--- Required action ---
Among the lines below, restate word for word only those from the line with "ATOM 145 C C" through the line with "ATOM 152 C C", with both end lines kept.

--- Supplied records ---
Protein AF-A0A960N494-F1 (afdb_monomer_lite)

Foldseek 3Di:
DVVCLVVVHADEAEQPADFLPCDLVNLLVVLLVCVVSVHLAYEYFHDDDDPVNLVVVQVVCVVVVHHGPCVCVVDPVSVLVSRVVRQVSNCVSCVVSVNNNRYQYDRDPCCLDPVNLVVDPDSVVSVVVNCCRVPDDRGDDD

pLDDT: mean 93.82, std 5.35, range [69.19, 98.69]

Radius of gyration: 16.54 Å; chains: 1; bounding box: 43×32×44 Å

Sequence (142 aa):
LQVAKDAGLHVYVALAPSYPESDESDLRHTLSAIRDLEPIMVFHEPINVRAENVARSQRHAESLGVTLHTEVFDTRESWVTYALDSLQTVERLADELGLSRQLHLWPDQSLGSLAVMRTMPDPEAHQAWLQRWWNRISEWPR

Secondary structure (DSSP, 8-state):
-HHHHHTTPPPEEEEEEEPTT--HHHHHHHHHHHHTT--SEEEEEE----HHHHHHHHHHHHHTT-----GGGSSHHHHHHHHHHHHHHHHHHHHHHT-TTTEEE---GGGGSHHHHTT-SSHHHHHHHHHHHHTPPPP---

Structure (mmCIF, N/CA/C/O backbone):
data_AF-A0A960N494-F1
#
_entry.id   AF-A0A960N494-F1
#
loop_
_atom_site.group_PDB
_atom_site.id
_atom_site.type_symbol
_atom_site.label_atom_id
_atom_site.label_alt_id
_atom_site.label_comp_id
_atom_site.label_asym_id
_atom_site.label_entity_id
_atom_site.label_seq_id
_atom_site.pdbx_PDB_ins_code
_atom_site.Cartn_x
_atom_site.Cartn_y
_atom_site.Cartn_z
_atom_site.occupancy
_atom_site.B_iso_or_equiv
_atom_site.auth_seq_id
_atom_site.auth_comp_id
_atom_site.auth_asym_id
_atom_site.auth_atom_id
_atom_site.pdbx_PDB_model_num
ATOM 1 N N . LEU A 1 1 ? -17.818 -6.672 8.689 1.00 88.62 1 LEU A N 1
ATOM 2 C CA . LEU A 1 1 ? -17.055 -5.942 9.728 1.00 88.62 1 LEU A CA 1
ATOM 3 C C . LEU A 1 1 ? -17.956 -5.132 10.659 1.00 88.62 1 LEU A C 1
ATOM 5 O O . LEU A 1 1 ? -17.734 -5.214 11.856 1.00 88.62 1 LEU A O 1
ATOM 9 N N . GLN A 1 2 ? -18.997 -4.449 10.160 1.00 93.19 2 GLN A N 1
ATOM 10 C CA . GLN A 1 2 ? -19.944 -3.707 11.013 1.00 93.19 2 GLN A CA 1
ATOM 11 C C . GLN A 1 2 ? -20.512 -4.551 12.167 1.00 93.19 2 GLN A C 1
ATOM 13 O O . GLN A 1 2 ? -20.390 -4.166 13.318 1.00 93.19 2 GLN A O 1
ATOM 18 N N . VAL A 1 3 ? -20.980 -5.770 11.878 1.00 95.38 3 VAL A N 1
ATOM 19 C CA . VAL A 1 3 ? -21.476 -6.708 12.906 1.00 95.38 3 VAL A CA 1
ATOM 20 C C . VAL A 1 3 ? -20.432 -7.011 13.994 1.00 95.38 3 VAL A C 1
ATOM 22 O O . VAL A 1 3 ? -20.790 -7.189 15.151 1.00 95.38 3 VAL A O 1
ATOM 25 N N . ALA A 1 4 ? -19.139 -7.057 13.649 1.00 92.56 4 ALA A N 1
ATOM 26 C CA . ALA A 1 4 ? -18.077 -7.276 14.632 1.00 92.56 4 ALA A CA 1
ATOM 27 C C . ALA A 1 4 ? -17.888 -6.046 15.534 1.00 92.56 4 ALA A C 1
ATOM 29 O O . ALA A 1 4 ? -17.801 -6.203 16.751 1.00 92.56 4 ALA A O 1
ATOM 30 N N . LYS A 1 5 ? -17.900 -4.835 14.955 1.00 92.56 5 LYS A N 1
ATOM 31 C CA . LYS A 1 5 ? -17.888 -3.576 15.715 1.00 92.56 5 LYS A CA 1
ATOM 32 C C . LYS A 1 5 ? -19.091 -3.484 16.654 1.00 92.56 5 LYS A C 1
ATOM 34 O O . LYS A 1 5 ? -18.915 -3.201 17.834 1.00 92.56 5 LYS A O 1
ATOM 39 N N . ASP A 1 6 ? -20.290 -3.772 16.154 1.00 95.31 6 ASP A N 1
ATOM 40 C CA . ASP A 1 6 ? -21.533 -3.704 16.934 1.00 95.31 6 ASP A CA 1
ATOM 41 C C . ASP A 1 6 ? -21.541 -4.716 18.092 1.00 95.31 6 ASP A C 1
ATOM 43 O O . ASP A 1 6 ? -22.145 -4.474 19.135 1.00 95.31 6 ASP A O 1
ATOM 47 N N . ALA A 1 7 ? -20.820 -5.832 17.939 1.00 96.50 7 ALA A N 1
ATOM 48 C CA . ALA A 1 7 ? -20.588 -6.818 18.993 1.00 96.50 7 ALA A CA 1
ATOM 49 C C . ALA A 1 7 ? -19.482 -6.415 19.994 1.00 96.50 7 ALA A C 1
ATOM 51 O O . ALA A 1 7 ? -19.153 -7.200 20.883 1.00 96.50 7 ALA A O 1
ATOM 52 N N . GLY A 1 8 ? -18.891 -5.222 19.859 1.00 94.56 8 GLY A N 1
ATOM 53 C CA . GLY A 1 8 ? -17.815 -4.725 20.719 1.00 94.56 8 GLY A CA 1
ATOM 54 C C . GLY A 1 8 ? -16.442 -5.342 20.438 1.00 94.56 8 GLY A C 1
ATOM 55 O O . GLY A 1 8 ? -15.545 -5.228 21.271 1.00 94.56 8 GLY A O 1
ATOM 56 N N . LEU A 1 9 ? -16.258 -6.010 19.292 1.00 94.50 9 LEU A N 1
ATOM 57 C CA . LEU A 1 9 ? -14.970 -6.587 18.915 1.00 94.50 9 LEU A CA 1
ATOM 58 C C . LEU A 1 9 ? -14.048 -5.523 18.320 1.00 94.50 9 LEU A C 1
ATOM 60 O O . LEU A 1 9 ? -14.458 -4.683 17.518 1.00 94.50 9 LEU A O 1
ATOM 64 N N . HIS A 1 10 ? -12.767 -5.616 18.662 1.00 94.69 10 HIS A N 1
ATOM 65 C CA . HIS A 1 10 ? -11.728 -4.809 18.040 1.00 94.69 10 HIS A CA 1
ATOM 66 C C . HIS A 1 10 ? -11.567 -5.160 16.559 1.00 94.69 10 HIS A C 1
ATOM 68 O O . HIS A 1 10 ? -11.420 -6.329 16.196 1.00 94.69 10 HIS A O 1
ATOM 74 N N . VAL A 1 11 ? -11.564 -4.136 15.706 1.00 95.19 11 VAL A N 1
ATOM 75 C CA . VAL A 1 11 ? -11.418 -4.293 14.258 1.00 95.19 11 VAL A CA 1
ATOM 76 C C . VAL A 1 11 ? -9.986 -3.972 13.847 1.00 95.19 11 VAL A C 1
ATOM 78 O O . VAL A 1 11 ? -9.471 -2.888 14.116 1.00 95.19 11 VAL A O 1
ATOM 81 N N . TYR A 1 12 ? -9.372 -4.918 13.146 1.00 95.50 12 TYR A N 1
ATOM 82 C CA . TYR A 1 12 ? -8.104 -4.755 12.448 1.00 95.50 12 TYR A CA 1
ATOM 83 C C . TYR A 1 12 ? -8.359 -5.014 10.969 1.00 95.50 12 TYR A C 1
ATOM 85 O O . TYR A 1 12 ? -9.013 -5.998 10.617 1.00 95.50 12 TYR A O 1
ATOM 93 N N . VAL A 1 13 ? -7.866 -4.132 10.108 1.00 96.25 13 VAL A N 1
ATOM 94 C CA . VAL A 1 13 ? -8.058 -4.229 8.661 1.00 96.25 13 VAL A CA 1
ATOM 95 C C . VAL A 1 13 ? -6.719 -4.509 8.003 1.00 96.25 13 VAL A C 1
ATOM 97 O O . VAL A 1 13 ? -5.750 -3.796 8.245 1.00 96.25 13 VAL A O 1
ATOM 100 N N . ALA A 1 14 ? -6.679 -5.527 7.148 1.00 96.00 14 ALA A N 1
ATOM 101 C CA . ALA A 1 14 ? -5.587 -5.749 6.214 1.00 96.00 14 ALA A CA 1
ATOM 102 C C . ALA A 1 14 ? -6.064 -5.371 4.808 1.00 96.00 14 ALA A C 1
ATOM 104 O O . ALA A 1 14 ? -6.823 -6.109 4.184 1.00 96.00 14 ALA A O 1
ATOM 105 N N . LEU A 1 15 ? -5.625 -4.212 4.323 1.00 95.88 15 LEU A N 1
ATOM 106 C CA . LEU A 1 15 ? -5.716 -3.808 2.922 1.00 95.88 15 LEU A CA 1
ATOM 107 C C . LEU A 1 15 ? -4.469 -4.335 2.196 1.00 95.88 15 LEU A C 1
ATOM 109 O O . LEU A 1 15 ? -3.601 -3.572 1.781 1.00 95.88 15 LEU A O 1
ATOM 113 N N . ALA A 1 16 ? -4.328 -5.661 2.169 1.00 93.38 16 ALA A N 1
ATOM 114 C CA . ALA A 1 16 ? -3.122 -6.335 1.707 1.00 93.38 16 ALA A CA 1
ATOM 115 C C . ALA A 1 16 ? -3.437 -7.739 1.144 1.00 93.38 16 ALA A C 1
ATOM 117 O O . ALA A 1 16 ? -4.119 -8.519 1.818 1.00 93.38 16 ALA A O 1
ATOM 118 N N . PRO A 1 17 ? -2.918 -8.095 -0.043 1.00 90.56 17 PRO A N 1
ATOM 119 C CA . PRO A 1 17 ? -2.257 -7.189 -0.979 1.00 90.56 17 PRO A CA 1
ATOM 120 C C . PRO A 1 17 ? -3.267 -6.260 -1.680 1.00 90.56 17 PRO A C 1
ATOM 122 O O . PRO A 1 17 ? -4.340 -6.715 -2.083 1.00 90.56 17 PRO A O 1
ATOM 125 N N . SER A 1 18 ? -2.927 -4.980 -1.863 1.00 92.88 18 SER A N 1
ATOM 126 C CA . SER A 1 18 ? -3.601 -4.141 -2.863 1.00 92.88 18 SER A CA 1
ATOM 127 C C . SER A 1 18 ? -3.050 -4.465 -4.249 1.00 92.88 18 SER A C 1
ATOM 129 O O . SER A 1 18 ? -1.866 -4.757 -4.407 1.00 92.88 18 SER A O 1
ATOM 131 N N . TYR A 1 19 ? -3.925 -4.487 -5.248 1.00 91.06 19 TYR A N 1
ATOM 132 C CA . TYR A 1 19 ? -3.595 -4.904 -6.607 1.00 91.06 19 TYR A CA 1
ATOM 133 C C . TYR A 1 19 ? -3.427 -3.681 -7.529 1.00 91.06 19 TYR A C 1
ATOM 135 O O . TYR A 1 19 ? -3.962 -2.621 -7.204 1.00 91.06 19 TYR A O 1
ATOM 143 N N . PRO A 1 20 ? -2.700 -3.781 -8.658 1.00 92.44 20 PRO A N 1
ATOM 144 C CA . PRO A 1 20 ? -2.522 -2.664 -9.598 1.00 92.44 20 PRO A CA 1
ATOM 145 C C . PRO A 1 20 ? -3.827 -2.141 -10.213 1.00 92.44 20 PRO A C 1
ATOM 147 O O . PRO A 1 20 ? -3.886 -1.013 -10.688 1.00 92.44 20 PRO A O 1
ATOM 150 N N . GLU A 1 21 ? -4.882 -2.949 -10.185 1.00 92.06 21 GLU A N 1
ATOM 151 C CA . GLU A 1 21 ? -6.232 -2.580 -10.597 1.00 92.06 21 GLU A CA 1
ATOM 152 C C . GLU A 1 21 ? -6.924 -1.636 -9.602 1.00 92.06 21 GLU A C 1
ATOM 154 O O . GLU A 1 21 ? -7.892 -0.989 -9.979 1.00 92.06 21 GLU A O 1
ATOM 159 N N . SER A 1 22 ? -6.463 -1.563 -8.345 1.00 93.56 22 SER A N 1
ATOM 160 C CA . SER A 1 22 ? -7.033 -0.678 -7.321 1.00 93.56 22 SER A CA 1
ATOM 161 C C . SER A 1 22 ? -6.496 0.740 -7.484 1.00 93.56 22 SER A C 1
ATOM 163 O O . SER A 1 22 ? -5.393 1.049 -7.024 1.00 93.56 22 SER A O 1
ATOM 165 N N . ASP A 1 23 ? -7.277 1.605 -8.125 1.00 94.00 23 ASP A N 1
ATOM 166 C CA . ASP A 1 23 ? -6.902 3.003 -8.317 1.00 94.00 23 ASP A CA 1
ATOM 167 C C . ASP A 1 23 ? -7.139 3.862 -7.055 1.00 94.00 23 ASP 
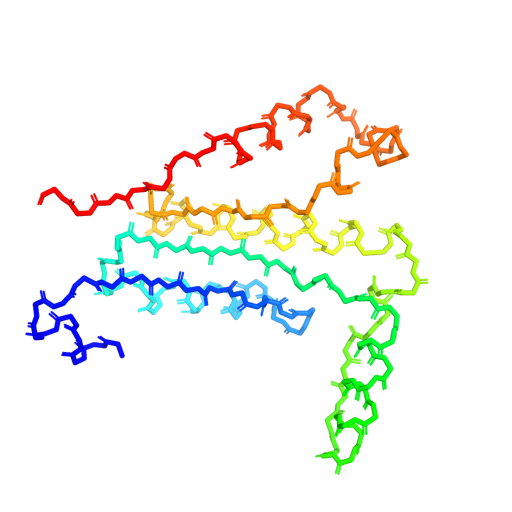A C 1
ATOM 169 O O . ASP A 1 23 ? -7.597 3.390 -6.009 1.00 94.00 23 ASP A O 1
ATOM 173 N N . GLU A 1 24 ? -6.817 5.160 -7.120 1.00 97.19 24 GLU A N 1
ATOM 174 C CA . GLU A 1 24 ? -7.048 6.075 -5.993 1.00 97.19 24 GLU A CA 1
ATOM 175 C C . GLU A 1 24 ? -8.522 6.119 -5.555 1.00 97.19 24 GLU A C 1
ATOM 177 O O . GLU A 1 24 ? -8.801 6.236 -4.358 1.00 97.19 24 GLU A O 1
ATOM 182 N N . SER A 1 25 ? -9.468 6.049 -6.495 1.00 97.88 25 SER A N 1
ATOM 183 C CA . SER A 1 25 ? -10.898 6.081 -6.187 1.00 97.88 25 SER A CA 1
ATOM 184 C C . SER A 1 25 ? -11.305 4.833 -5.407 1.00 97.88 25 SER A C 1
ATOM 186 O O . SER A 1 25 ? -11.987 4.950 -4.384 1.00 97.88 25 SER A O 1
...
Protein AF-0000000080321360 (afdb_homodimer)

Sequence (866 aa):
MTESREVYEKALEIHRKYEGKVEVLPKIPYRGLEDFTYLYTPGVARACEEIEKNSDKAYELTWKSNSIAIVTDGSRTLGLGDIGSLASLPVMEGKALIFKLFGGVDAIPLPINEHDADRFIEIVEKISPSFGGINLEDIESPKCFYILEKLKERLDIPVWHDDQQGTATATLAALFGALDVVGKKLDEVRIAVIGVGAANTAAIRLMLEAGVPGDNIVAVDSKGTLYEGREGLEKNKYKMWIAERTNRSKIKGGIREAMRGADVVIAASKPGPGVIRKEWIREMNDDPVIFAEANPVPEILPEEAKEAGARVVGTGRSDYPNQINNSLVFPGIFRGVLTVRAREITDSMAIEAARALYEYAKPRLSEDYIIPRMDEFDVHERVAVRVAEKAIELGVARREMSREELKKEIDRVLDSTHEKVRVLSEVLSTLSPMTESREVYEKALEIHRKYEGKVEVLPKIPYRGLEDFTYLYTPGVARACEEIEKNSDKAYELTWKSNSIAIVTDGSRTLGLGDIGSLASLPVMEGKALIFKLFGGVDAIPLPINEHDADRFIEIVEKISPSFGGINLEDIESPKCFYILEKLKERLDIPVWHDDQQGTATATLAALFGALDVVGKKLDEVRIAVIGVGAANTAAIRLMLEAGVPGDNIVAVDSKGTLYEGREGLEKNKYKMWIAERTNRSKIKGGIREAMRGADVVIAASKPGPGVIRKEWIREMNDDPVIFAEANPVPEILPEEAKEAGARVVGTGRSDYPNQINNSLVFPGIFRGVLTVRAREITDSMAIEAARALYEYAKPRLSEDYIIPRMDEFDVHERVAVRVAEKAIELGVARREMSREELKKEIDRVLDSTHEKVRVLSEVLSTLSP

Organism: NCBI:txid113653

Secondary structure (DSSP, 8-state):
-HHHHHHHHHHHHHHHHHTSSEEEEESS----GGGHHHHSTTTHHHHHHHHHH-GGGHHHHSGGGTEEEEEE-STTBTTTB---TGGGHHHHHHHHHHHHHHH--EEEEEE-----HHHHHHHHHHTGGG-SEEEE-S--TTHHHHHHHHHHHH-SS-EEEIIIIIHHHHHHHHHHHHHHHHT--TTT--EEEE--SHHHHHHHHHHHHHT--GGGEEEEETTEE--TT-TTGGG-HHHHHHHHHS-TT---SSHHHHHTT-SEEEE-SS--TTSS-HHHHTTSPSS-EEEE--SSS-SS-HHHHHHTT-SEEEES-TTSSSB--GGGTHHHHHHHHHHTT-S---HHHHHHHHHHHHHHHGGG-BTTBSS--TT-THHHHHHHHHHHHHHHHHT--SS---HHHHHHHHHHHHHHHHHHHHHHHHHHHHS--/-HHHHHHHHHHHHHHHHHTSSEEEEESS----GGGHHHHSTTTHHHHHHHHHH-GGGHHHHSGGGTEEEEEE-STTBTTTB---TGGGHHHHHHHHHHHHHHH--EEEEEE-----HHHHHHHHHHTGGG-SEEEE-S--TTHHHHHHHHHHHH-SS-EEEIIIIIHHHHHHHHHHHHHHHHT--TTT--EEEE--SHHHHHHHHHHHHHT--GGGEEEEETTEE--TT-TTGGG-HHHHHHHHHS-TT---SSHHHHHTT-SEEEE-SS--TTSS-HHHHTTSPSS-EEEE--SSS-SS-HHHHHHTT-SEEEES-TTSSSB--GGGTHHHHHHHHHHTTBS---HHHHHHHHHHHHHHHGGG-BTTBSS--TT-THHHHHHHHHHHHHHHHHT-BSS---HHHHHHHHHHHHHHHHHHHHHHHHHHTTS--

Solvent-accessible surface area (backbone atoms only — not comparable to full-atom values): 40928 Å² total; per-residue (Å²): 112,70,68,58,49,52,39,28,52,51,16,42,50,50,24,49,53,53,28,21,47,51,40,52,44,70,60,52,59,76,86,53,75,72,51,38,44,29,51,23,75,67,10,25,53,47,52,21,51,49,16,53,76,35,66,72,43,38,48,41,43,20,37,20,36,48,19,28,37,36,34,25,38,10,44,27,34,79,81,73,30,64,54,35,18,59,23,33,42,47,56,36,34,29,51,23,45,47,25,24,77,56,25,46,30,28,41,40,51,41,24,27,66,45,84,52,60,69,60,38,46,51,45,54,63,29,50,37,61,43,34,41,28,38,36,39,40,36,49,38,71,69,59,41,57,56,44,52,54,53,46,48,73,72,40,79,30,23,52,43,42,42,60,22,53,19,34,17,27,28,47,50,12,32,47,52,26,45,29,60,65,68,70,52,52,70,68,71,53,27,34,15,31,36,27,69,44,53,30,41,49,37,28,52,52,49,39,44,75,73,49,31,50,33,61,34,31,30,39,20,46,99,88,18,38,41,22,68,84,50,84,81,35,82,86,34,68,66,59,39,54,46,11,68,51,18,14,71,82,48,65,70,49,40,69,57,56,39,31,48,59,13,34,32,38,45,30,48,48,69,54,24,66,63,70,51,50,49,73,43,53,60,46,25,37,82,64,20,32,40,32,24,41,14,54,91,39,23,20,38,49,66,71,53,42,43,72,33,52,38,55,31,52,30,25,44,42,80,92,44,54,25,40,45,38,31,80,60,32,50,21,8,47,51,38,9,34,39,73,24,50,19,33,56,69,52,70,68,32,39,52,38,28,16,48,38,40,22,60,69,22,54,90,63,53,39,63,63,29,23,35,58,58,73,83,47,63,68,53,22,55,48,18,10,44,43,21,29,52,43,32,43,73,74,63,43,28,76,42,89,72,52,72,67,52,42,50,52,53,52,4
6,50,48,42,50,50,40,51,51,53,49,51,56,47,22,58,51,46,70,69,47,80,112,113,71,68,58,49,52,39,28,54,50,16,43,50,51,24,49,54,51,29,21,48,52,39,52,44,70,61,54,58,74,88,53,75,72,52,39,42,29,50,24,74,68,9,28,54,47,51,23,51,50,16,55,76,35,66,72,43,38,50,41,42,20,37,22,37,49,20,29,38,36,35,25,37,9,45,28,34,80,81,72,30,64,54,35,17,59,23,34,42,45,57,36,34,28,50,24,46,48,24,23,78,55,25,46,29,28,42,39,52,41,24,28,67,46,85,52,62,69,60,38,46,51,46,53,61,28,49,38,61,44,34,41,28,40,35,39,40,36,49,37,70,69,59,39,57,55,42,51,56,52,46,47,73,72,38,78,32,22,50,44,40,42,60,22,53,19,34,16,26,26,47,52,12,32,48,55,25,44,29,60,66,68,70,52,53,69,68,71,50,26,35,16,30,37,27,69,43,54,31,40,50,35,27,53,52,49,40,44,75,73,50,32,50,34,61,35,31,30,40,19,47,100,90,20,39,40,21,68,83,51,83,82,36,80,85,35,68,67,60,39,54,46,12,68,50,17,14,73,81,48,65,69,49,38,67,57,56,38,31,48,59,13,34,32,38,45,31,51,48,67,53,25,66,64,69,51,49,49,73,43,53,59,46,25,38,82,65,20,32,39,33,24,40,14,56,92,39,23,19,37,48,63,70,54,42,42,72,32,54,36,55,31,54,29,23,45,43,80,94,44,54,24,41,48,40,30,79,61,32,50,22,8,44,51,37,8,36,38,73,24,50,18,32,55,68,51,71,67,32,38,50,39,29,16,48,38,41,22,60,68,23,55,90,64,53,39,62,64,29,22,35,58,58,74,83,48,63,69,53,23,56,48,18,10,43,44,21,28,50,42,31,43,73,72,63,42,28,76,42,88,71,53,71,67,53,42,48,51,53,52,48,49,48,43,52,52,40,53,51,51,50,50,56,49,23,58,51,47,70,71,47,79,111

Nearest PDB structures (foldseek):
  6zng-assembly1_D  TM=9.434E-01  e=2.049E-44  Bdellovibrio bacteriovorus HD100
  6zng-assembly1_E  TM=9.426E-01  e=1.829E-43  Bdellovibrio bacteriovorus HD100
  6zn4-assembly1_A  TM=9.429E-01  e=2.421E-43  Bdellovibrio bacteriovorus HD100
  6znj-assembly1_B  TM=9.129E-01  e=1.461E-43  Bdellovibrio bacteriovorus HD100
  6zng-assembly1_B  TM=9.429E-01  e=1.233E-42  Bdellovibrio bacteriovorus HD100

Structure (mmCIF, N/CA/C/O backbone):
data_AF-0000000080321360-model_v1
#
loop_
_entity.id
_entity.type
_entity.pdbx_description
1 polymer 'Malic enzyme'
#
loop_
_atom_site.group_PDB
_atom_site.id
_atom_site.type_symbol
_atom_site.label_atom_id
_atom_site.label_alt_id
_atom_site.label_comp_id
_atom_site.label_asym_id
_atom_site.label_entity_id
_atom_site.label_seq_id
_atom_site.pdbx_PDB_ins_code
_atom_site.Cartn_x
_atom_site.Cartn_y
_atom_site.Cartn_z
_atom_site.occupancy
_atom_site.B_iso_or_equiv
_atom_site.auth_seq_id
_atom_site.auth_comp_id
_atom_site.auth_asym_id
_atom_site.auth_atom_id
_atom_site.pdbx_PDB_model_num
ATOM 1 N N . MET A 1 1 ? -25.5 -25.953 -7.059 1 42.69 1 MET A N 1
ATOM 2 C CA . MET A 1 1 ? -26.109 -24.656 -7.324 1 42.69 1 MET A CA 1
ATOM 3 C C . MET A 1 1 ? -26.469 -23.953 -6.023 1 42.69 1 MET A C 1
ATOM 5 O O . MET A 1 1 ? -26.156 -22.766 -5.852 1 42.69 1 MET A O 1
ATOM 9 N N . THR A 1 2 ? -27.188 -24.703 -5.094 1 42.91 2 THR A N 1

--- Answer for this exercise ---
ATOM 145 C C . PRO A 1 20 ? -3.827 -2.141 -10.213 1.00 92.44 20 PRO A C 1
ATOM 147 O O . PRO A 1 20 ? -3.886 -1.013 -10.688 1.00 92.44 20 PRO A O 1
ATOM 150 N N . GLU A 1 21 ? -4.882 -2.949 -10.185 1.00 92.06 21 GLU A N 1
ATOM 151 C CA . GLU A 1 21 ? -6.232 -2.580 -10.597 1.00 92.06 21 GLU A CA 1
ATOM 152 C C . GLU A 1 21 ? -6.924 -1.636 -9.602 1.00 92.06 21 GLU A C 1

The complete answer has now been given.